ONE DAY AT DISNEY - TONY SALVAGGIO, PARK DECORATOR, WD PARKS & RESORTS.(Disney/Chloe Rice)

A career at Disney is a highly coveted thing, but it takes more than just magic to crack the code and discover what it’s really like to have your dream job working for the mouse house. In order to dig deep into what goes on behind the scenes at the happiest place on Earth, POPSUGAR spoke with four of Disney’s talented cast members, all of whom are featured in Disney’s new book and Disney+ series, One Day at Disney. They open up about everything from how they got their Disney gigs to tips for other hopefuls wanting to call Disney their “office.”

It’s All About Making People Happy

Thom Self, an underwater attraction machinist at Disneyland, has been with the company for 19 years. “Making people happy is a great way to make a living,” he told POPSUGAR. Each of the cast members we spoke with had similar feelings, and that positive attitude may just be what landed them at Disney in the first place. “Disney is such a beautiful place to work. I love knowing that my work brings joy to the guests,” Lupe De Santiago, an audio-animatronics costumer and 30-year veteran of Disney, told POPSUGAR. “The guests only see the magic, but really it’s the effort of all the cast members involved. I like knowing that people appreciate my work, even if I never get to meet them.”

You Won’t Even Know They’re There

Like most cast members, the majority of what Thom, Lupe, and the others we spoke with do happens behind the scenes. Take Tony Salvaggio, a park decorator on the window display team, for example. Tony has been with Disney for nearly 48 years and, in his current role, his time in the park happens in the early morning hours before guests ever step through the gates. His day typically starts at 4 a.m when, after receiving the day’s notes from his team leader, he heads into the parks to clean, repair, and install any window installations that need attention. “Of course, maintenance takes part when the parks are closed,” Tony said, and the rest of his day is spent in the warehouse further working on repairs or designing new window installations.

Days Are Far From Boring

While this may be representative of a “normal” day, we all know that Disney is far from typical. Tony may have to pull a graveyard shift to quickly switch out an entire display, Thom has found lost Jungle Cruise statues stuck under the boats during his underwater inspections, Lupe has had the honor of dressing a lifelike animatronic of President Abraham Lincoln, and Mark Gonzales, an engineer on the Disneyland Railroad, has helped to hook up all four of Disneyland’s steam engines for a commemorative 50th anniversary photo.

An extension of their shared passion for Disney is their ability to find the magic in not just the once-in-a-lifetime experiences that sometimes happen on the job, but also in the day-to-day. Mark still recalls an evening during his second year with Disney when he was engineering a train down the Rivers of America at night. “The Mark Twain Steamboat was passing by lit up like a wedding cake, reflecting on the river,” Mark said. “Seeing the boat and the big plumes of steam coming out of the locomotive immediately transported me to a bygone era.
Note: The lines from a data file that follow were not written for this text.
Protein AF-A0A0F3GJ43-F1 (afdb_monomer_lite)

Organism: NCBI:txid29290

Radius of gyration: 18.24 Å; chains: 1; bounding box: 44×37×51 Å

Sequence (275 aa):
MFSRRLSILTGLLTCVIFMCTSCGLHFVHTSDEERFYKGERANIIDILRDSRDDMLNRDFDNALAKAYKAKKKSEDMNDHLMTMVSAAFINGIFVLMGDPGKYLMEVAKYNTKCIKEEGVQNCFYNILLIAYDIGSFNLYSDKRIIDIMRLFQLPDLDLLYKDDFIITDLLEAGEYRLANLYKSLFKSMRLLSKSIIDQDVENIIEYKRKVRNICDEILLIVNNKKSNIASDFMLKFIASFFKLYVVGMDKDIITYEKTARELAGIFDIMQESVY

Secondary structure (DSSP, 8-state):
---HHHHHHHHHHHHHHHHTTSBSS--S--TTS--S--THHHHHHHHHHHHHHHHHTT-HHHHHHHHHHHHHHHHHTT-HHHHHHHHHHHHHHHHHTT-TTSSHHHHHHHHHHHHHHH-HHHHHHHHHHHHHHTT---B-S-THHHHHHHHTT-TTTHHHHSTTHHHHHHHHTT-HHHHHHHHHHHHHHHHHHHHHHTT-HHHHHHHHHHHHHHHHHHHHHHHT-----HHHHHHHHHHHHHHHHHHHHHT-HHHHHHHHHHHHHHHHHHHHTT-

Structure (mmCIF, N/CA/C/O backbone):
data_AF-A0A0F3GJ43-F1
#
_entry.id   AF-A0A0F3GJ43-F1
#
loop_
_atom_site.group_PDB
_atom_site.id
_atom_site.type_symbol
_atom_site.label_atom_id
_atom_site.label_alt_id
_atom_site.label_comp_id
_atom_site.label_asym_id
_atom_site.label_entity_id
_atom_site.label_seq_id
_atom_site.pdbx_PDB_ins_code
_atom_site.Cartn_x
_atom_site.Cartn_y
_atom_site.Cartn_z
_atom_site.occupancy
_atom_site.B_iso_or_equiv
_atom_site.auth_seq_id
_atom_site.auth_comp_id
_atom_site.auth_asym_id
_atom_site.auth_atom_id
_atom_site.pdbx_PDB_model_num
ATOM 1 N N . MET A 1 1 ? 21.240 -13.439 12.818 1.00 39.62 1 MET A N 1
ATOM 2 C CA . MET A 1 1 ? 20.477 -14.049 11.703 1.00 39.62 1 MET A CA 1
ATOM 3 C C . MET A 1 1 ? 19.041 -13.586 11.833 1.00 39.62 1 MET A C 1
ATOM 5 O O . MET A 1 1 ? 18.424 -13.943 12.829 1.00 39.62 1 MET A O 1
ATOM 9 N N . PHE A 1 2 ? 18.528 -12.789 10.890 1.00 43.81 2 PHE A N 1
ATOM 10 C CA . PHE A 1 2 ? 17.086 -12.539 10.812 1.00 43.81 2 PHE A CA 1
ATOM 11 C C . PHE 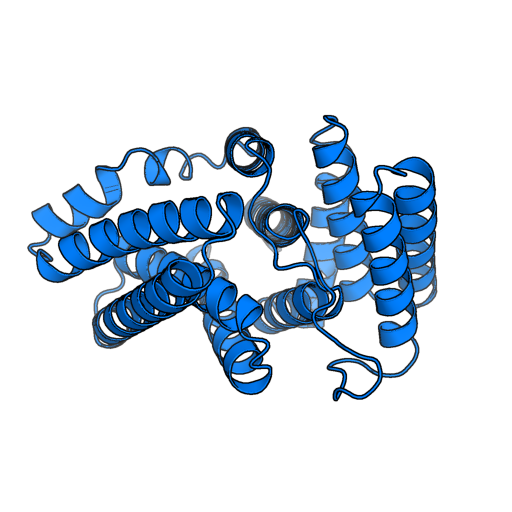A 1 2 ? 16.379 -13.888 10.678 1.00 43.81 2 PHE A C 1
ATOM 13 O O . PHE A 1 2 ? 16.803 -14.720 9.868 1.00 43.81 2 PHE A O 1
ATOM 20 N N . SER A 1 3 ? 15.387 -14.158 11.527 1.00 52.44 3 SER A N 1
ATOM 21 C CA . SER A 1 3 ? 14.712 -15.453 11.500 1.00 52.44 3 SER A CA 1
ATOM 22 C C . SER A 1 3 ? 14.058 -15.635 10.125 1.00 52.44 3 SER A C 1
ATOM 24 O O . SER A 1 3 ? 13.463 -14.710 9.574 1.00 52.44 3 SER A O 1
ATOM 26 N N . ARG A 1 4 ? 14.170 -16.832 9.536 1.00 52.56 4 ARG A N 1
ATOM 27 C CA . ARG A 1 4 ? 13.545 -17.164 8.240 1.00 52.56 4 ARG A CA 1
ATOM 28 C C . ARG A 1 4 ? 12.049 -16.814 8.223 1.00 52.56 4 ARG A C 1
ATOM 30 O O . ARG A 1 4 ? 11.525 -16.446 7.181 1.00 52.56 4 ARG A O 1
ATOM 37 N N . ARG A 1 5 ? 11.389 -16.893 9.386 1.00 53.12 5 ARG A N 1
ATOM 38 C CA . ARG A 1 5 ? 9.995 -16.482 9.593 1.00 53.12 5 ARG A CA 1
ATOM 39 C C . ARG A 1 5 ? 9.794 -14.983 9.388 1.00 53.12 5 ARG A C 1
ATOM 41 O O . ARG A 1 5 ? 8.870 -14.623 8.675 1.00 53.12 5 ARG A O 1
ATOM 48 N N . LEU A 1 6 ? 10.669 -14.135 9.932 1.00 50.84 6 LEU A N 1
ATOM 49 C CA . LEU A 1 6 ? 10.576 -12.685 9.762 1.00 50.84 6 LEU A CA 1
ATOM 50 C C . LEU A 1 6 ? 10.744 -12.286 8.294 1.00 50.84 6 LEU A C 1
ATOM 52 O O . LEU A 1 6 ? 9.902 -11.569 7.786 1.00 50.84 6 LEU A O 1
ATOM 56 N N . SER A 1 7 ? 11.750 -12.806 7.581 1.00 50.88 7 SER A N 1
ATOM 57 C CA . SER A 1 7 ? 11.946 -12.477 6.154 1.00 50.88 7 SER A CA 1
ATOM 58 C C . SER A 1 7 ? 10.804 -12.956 5.248 1.00 50.88 7 SER A C 1
ATOM 60 O O . SER A 1 7 ? 10.534 -12.350 4.213 1.00 50.88 7 SER A O 1
ATOM 62 N N . ILE A 1 8 ? 10.128 -14.043 5.631 1.00 53.03 8 ILE A N 1
ATOM 63 C CA . ILE A 1 8 ? 8.917 -14.510 4.950 1.00 53.03 8 ILE A CA 1
ATOM 64 C C . ILE A 1 8 ? 7.742 -13.592 5.289 1.00 53.03 8 ILE A C 1
ATOM 66 O O . ILE A 1 8 ? 7.060 -13.155 4.376 1.00 53.03 8 ILE A O 1
ATOM 70 N N . LEU A 1 9 ? 7.533 -13.249 6.562 1.00 54.38 9 LEU A N 1
ATOM 71 C CA . LEU A 1 9 ? 6.460 -12.353 6.995 1.00 54.38 9 LEU A CA 1
ATOM 72 C C . LEU A 1 9 ? 6.598 -10.961 6.366 1.00 54.38 9 LEU A C 1
ATOM 74 O O . LEU A 1 9 ? 5.627 -10.415 5.854 1.00 54.38 9 LEU A O 1
ATOM 78 N N . THR A 1 10 ? 7.809 -10.408 6.338 1.00 55.62 10 THR A N 1
ATOM 79 C CA . THR A 1 10 ? 8.084 -9.111 5.725 1.00 55.62 10 THR A CA 1
ATOM 80 C C . THR A 1 10 ? 7.932 -9.171 4.211 1.00 55.62 10 THR A C 1
ATOM 82 O O . THR A 1 10 ? 7.309 -8.284 3.642 1.00 55.62 10 THR A O 1
ATOM 85 N N . GLY A 1 11 ? 8.412 -10.233 3.554 1.00 54.03 11 GLY A N 1
ATOM 86 C CA . GLY A 1 11 ? 8.217 -10.439 2.117 1.00 54.03 11 GLY A CA 1
ATOM 87 C C . GLY A 1 11 ? 6.746 -10.622 1.732 1.00 54.03 11 GLY A C 1
ATOM 88 O O . GLY A 1 11 ? 6.294 -10.054 0.739 1.00 54.03 11 GLY A O 1
ATOM 89 N N . LEU A 1 12 ? 5.984 -11.353 2.547 1.00 56.28 12 LEU A N 1
ATOM 90 C CA . LEU A 1 12 ? 4.534 -11.501 2.429 1.00 56.28 12 LEU A CA 1
ATOM 91 C C . LEU A 1 12 ? 3.842 -10.155 2.556 1.00 56.28 12 LEU A C 1
ATOM 93 O O . LEU A 1 12 ? 2.974 -9.833 1.756 1.00 56.28 12 LEU A O 1
ATOM 97 N N . LEU A 1 13 ? 4.257 -9.350 3.525 1.00 59.19 13 LEU A N 1
ATOM 98 C CA . LEU A 1 13 ? 3.635 -8.070 3.786 1.00 59.19 13 LEU A CA 1
ATOM 99 C C . LEU A 1 13 ? 3.980 -7.034 2.709 1.00 59.19 13 LEU A C 1
ATOM 101 O O . LEU A 1 13 ? 3.100 -6.293 2.281 1.00 59.19 13 LEU A O 1
ATOM 105 N N . THR A 1 14 ? 5.205 -7.055 2.176 1.00 58.16 14 THR A N 1
ATOM 106 C CA . THR A 1 14 ? 5.571 -6.335 0.948 1.00 58.16 14 THR A CA 1
ATOM 107 C C . THR A 1 14 ? 4.682 -6.771 -0.215 1.00 58.16 14 THR A C 1
ATOM 109 O O . THR A 1 14 ? 4.115 -5.921 -0.893 1.00 58.16 14 THR A O 1
ATOM 112 N N . CYS A 1 15 ? 4.484 -8.077 -0.423 1.00 55.62 15 CYS A N 1
ATOM 113 C CA . CYS A 1 15 ? 3.577 -8.559 -1.463 1.00 55.62 15 CYS A CA 1
ATOM 114 C C . CYS A 1 15 ? 2.151 -8.058 -1.227 1.00 55.62 15 CYS A C 1
ATOM 116 O O . CYS A 1 15 ? 1.548 -7.547 -2.160 1.00 55.62 15 CYS A O 1
ATOM 118 N N . VAL A 1 16 ? 1.622 -8.152 -0.000 1.00 57.59 16 VAL A N 1
ATOM 119 C CA . VAL A 1 16 ? 0.284 -7.663 0.381 1.00 57.59 16 VAL A CA 1
ATOM 120 C C . VAL A 1 16 ? 0.144 -6.180 0.075 1.00 57.59 16 VAL A C 1
ATOM 122 O O . VAL A 1 16 ? -0.835 -5.801 -0.558 1.00 57.59 16 VAL A O 1
ATOM 125 N N . ILE A 1 17 ? 1.134 -5.358 0.431 1.00 59.78 17 ILE A N 1
ATOM 126 C CA . ILE A 1 17 ? 1.160 -3.938 0.073 1.00 59.78 17 ILE A CA 1
ATOM 127 C C . ILE A 1 17 ? 1.049 -3.777 -1.446 1.00 59.78 17 ILE A C 1
ATOM 129 O O . ILE A 1 17 ? 0.193 -3.022 -1.885 1.00 59.78 17 ILE A O 1
ATOM 133 N N . PHE A 1 18 ? 1.817 -4.513 -2.255 1.00 54.59 18 PHE A N 1
ATOM 134 C CA . PHE A 1 18 ? 1.771 -4.421 -3.724 1.00 54.59 18 PHE A CA 1
ATOM 135 C C . PHE A 1 18 ? 0.491 -4.993 -4.368 1.00 54.59 18 PHE A C 1
ATOM 137 O O . PHE A 1 18 ? -0.004 -4.462 -5.355 1.00 54.59 18 PHE A O 1
ATOM 144 N N . MET A 1 19 ? -0.098 -6.055 -3.818 1.00 52.28 19 MET A N 1
ATOM 145 C CA . MET A 1 19 ? -1.313 -6.672 -4.376 1.00 52.28 19 MET A CA 1
ATOM 146 C C . MET A 1 19 ? -2.559 -5.874 -4.029 1.00 52.28 19 MET A C 1
ATOM 148 O O . MET A 1 19 ? -3.418 -5.683 -4.889 1.00 52.28 19 MET A O 1
ATOM 152 N N . CYS A 1 20 ? -2.618 -5.333 -2.808 1.00 49.97 20 CYS A N 1
ATOM 153 C CA . CYS A 1 20 ? -3.620 -4.349 -2.420 1.00 49.97 20 CYS A CA 1
ATOM 154 C C . CYS A 1 20 ? -3.617 -3.144 -3.372 1.00 49.97 20 CYS A C 1
ATOM 156 O O . CYS A 1 20 ? -4.590 -2.423 -3.517 1.00 49.97 20 CYS A O 1
ATOM 158 N N . THR A 1 21 ? -2.522 -2.925 -4.075 1.00 49.72 21 THR A N 1
ATOM 159 C CA . THR A 1 21 ? -2.275 -1.696 -4.790 1.00 49.72 21 THR A CA 1
ATOM 160 C C . THR A 1 21 ? -2.195 -1.932 -6.314 1.00 49.72 21 THR A C 1
ATOM 162 O O . THR A 1 21 ? -1.418 -1.330 -7.044 1.00 49.72 21 THR A O 1
ATOM 165 N N . SER A 1 22 ? -3.035 -2.823 -6.843 1.00 37.22 22 SER A N 1
ATOM 166 C CA . SER A 1 22 ? -3.017 -3.174 -8.275 1.00 37.22 22 SER A CA 1
ATOM 167 C C . SER A 1 22 ? -4.364 -3.028 -8.997 1.00 37.22 22 SER A C 1
ATOM 169 O O . SER A 1 22 ? -4.471 -3.398 -10.163 1.00 37.22 22 SER A O 1
ATOM 171 N N . CYS A 1 23 ? -5.403 -2.476 -8.355 1.00 42.16 23 CYS A N 1
ATOM 172 C CA . CYS A 1 23 ? -6.781 -2.564 -8.852 1.00 42.16 23 CYS A CA 1
ATOM 173 C C . CYS A 1 23 ? -7.514 -1.208 -8.931 1.00 42.16 23 CYS A C 1
ATOM 175 O O . CYS A 1 23 ? -8.357 -0.918 -8.084 1.00 42.16 23 CYS A O 1
ATOM 177 N N . GLY A 1 24 ? -7.291 -0.426 -9.997 1.00 38.78 24 GLY A N 1
ATOM 178 C CA . GLY A 1 24 ? -8.211 0.647 -10.425 1.00 38.78 24 GLY A CA 1
ATOM 179 C C . GLY A 1 24 ? -7.601 2.038 -10.667 1.00 38.78 24 GLY A C 1
ATOM 180 O O . GLY A 1 24 ? -6.492 2.343 -10.245 1.00 38.78 24 GLY A O 1
ATOM 181 N N . LEU A 1 25 ? -8.387 2.887 -11.336 1.00 32.88 25 LEU A N 1
ATOM 182 C CA . LEU A 1 25 ? -8.040 4.080 -12.127 1.00 32.88 25 LEU A CA 1
ATOM 183 C C . LEU A 1 25 ? -7.264 5.238 -11.458 1.00 32.88 25 LEU A C 1
ATOM 185 O O . LEU A 1 25 ? -7.508 5.611 -10.314 1.00 32.88 25 LEU A O 1
ATOM 189 N N . HIS A 1 26 ? -6.451 5.866 -12.322 1.00 38.84 26 HIS A N 1
ATOM 190 C CA . HIS A 1 26 ? -5.695 7.126 -12.235 1.00 38.84 26 HIS A CA 1
ATOM 191 C C . HIS A 1 26 ? -4.324 7.121 -11.544 1.00 38.84 26 HIS A C 1
ATOM 193 O O . HIS A 1 26 ? -4.084 6.454 -10.542 1.00 38.84 26 HIS A O 1
ATOM 199 N N . PHE A 1 27 ? -3.411 7.881 -12.159 1.00 42.22 27 PHE A N 1
ATOM 200 C CA . PHE A 1 27 ? -2.060 8.159 -11.683 1.00 42.22 27 PHE A CA 1
ATOM 201 C C . PHE A 1 27 ? -2.111 8.937 -10.373 1.00 42.22 27 PHE A C 1
ATOM 203 O O . PHE A 1 27 ? -2.909 9.870 -10.238 1.00 42.22 27 PHE A O 1
ATOM 210 N N . VAL A 1 28 ? -1.239 8.584 -9.431 1.00 44.44 28 VAL A N 1
ATOM 211 C CA . VAL A 1 28 ? -1.028 9.379 -8.216 1.00 44.44 28 VAL A CA 1
ATOM 212 C C . VAL A 1 28 ? -0.339 10.694 -8.583 1.00 44.44 28 VAL A C 1
ATOM 214 O O . VAL A 1 28 ? -0.874 11.740 -8.236 1.00 44.44 28 VAL A O 1
ATOM 217 N N . HIS A 1 29 ? 0.689 10.650 -9.436 1.00 41.69 29 HIS A N 1
ATOM 218 C CA . HIS A 1 29 ? 1.418 11.832 -9.895 1.00 41.69 29 HIS A CA 1
ATOM 219 C C . HIS A 1 29 ? 1.061 12.246 -11.330 1.00 41.69 29 HIS A C 1
ATOM 221 O O . HIS A 1 29 ? 1.100 11.436 -12.258 1.00 41.69 29 HIS A O 1
ATOM 227 N N . THR A 1 30 ? 0.764 13.531 -11.520 1.00 43.16 30 THR A N 1
ATOM 228 C CA . THR A 1 30 ? 0.992 14.230 -12.796 1.00 43.16 30 THR A CA 1
ATOM 229 C C . THR A 1 30 ? 2.462 14.660 -12.871 1.00 43.16 30 THR A C 1
ATOM 231 O O . THR A 1 30 ? 3.115 14.778 -11.839 1.00 43.16 30 THR A O 1
ATOM 234 N N . SER A 1 31 ? 3.003 14.882 -14.072 1.00 46.91 31 SER A N 1
ATOM 235 C CA . SER A 1 31 ? 4.437 15.102 -14.359 1.00 46.91 31 SER A CA 1
ATOM 236 C C . SER A 1 31 ? 5.167 16.186 -13.544 1.00 46.91 31 SER A C 1
ATOM 238 O O . SER A 1 31 ? 6.396 16.215 -13.579 1.00 46.91 31 SER A O 1
ATOM 240 N N . ASP A 1 32 ? 4.439 17.030 -12.810 1.00 43.28 32 ASP A N 1
ATOM 241 C CA . ASP A 1 32 ? 4.939 18.243 -12.153 1.00 43.28 32 ASP A CA 1
ATOM 242 C C . ASP A 1 32 ? 5.053 18.137 -10.616 1.00 43.28 32 ASP A C 1
ATOM 244 O O . ASP A 1 32 ? 5.443 19.106 -9.966 1.00 43.28 32 ASP A O 1
ATOM 248 N N . GLU A 1 33 ? 4.725 16.992 -10.005 1.00 53.25 33 GLU A N 1
ATOM 249 C CA . GLU A 1 33 ? 4.815 16.814 -8.546 1.00 53.25 33 GLU A CA 1
ATOM 250 C C . GLU A 1 33 ? 6.215 16.376 -8.073 1.00 53.25 33 GLU A C 1
ATOM 252 O O . GLU A 1 33 ? 6.949 15.653 -8.756 1.00 53.25 33 GLU A O 1
ATOM 257 N N . GLU A 1 34 ? 6.596 16.837 -6.877 1.00 57.94 34 GLU A N 1
ATOM 258 C CA . GLU A 1 34 ? 7.892 16.562 -6.257 1.00 57.94 34 GLU A CA 1
ATOM 259 C C . GLU A 1 34 ? 8.035 15.054 -5.981 1.00 57.94 34 GLU A C 1
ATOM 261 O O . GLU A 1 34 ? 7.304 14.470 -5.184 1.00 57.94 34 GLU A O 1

It was an out-of-body experience. I often reflect on that moment to remind myself how lucky I am to work for such a magical place and it will live with me for the rest of my career.”

The Perks Are Adorable

Thom even experienced a brush with fame while helping to build Finding Nemo‘s Submarine Voyage. “Another diver and I had to go into the parks during the day in our wetsuits,” Thom told POPSUGAR. “As we crossed Tomorrowland, we were approached by a little boy who wanted to see the ‘diver men.’ We signed his autograph book — my first autograph — and even took pictures with him and his family. He then told his mom he wanted to be a ‘diver man’ when he grew up.” Thom realized in that moment just how much what he does in the middle of the night makes magic for guests all day.

If you, too, dream of making magic with the Walt Disney Company, Tony’s best advice is just to go for it, but “don’t be too particular as to where you start out with the company. You never know who you will meet or what opportunities will pop up along the way.” In fact, most of the cast members we spoke with started out in very different roles than they hold now. Tony’s first job was as a parade performer in 1971 and Thom, who has since traded in his apron for an oxygen tank, started out cooking meals and bussing tables at Disneyland’s Plaza Inn.

Turns out, you don’t need pixie dust to live out your dream of working for Disney. All it really takes is hard work, determination, and a willingness to adapt to any situation. As is demonstrated by the cast members we spoke with, finding joy in making magical moments for others will, in turn, create magical memories for you.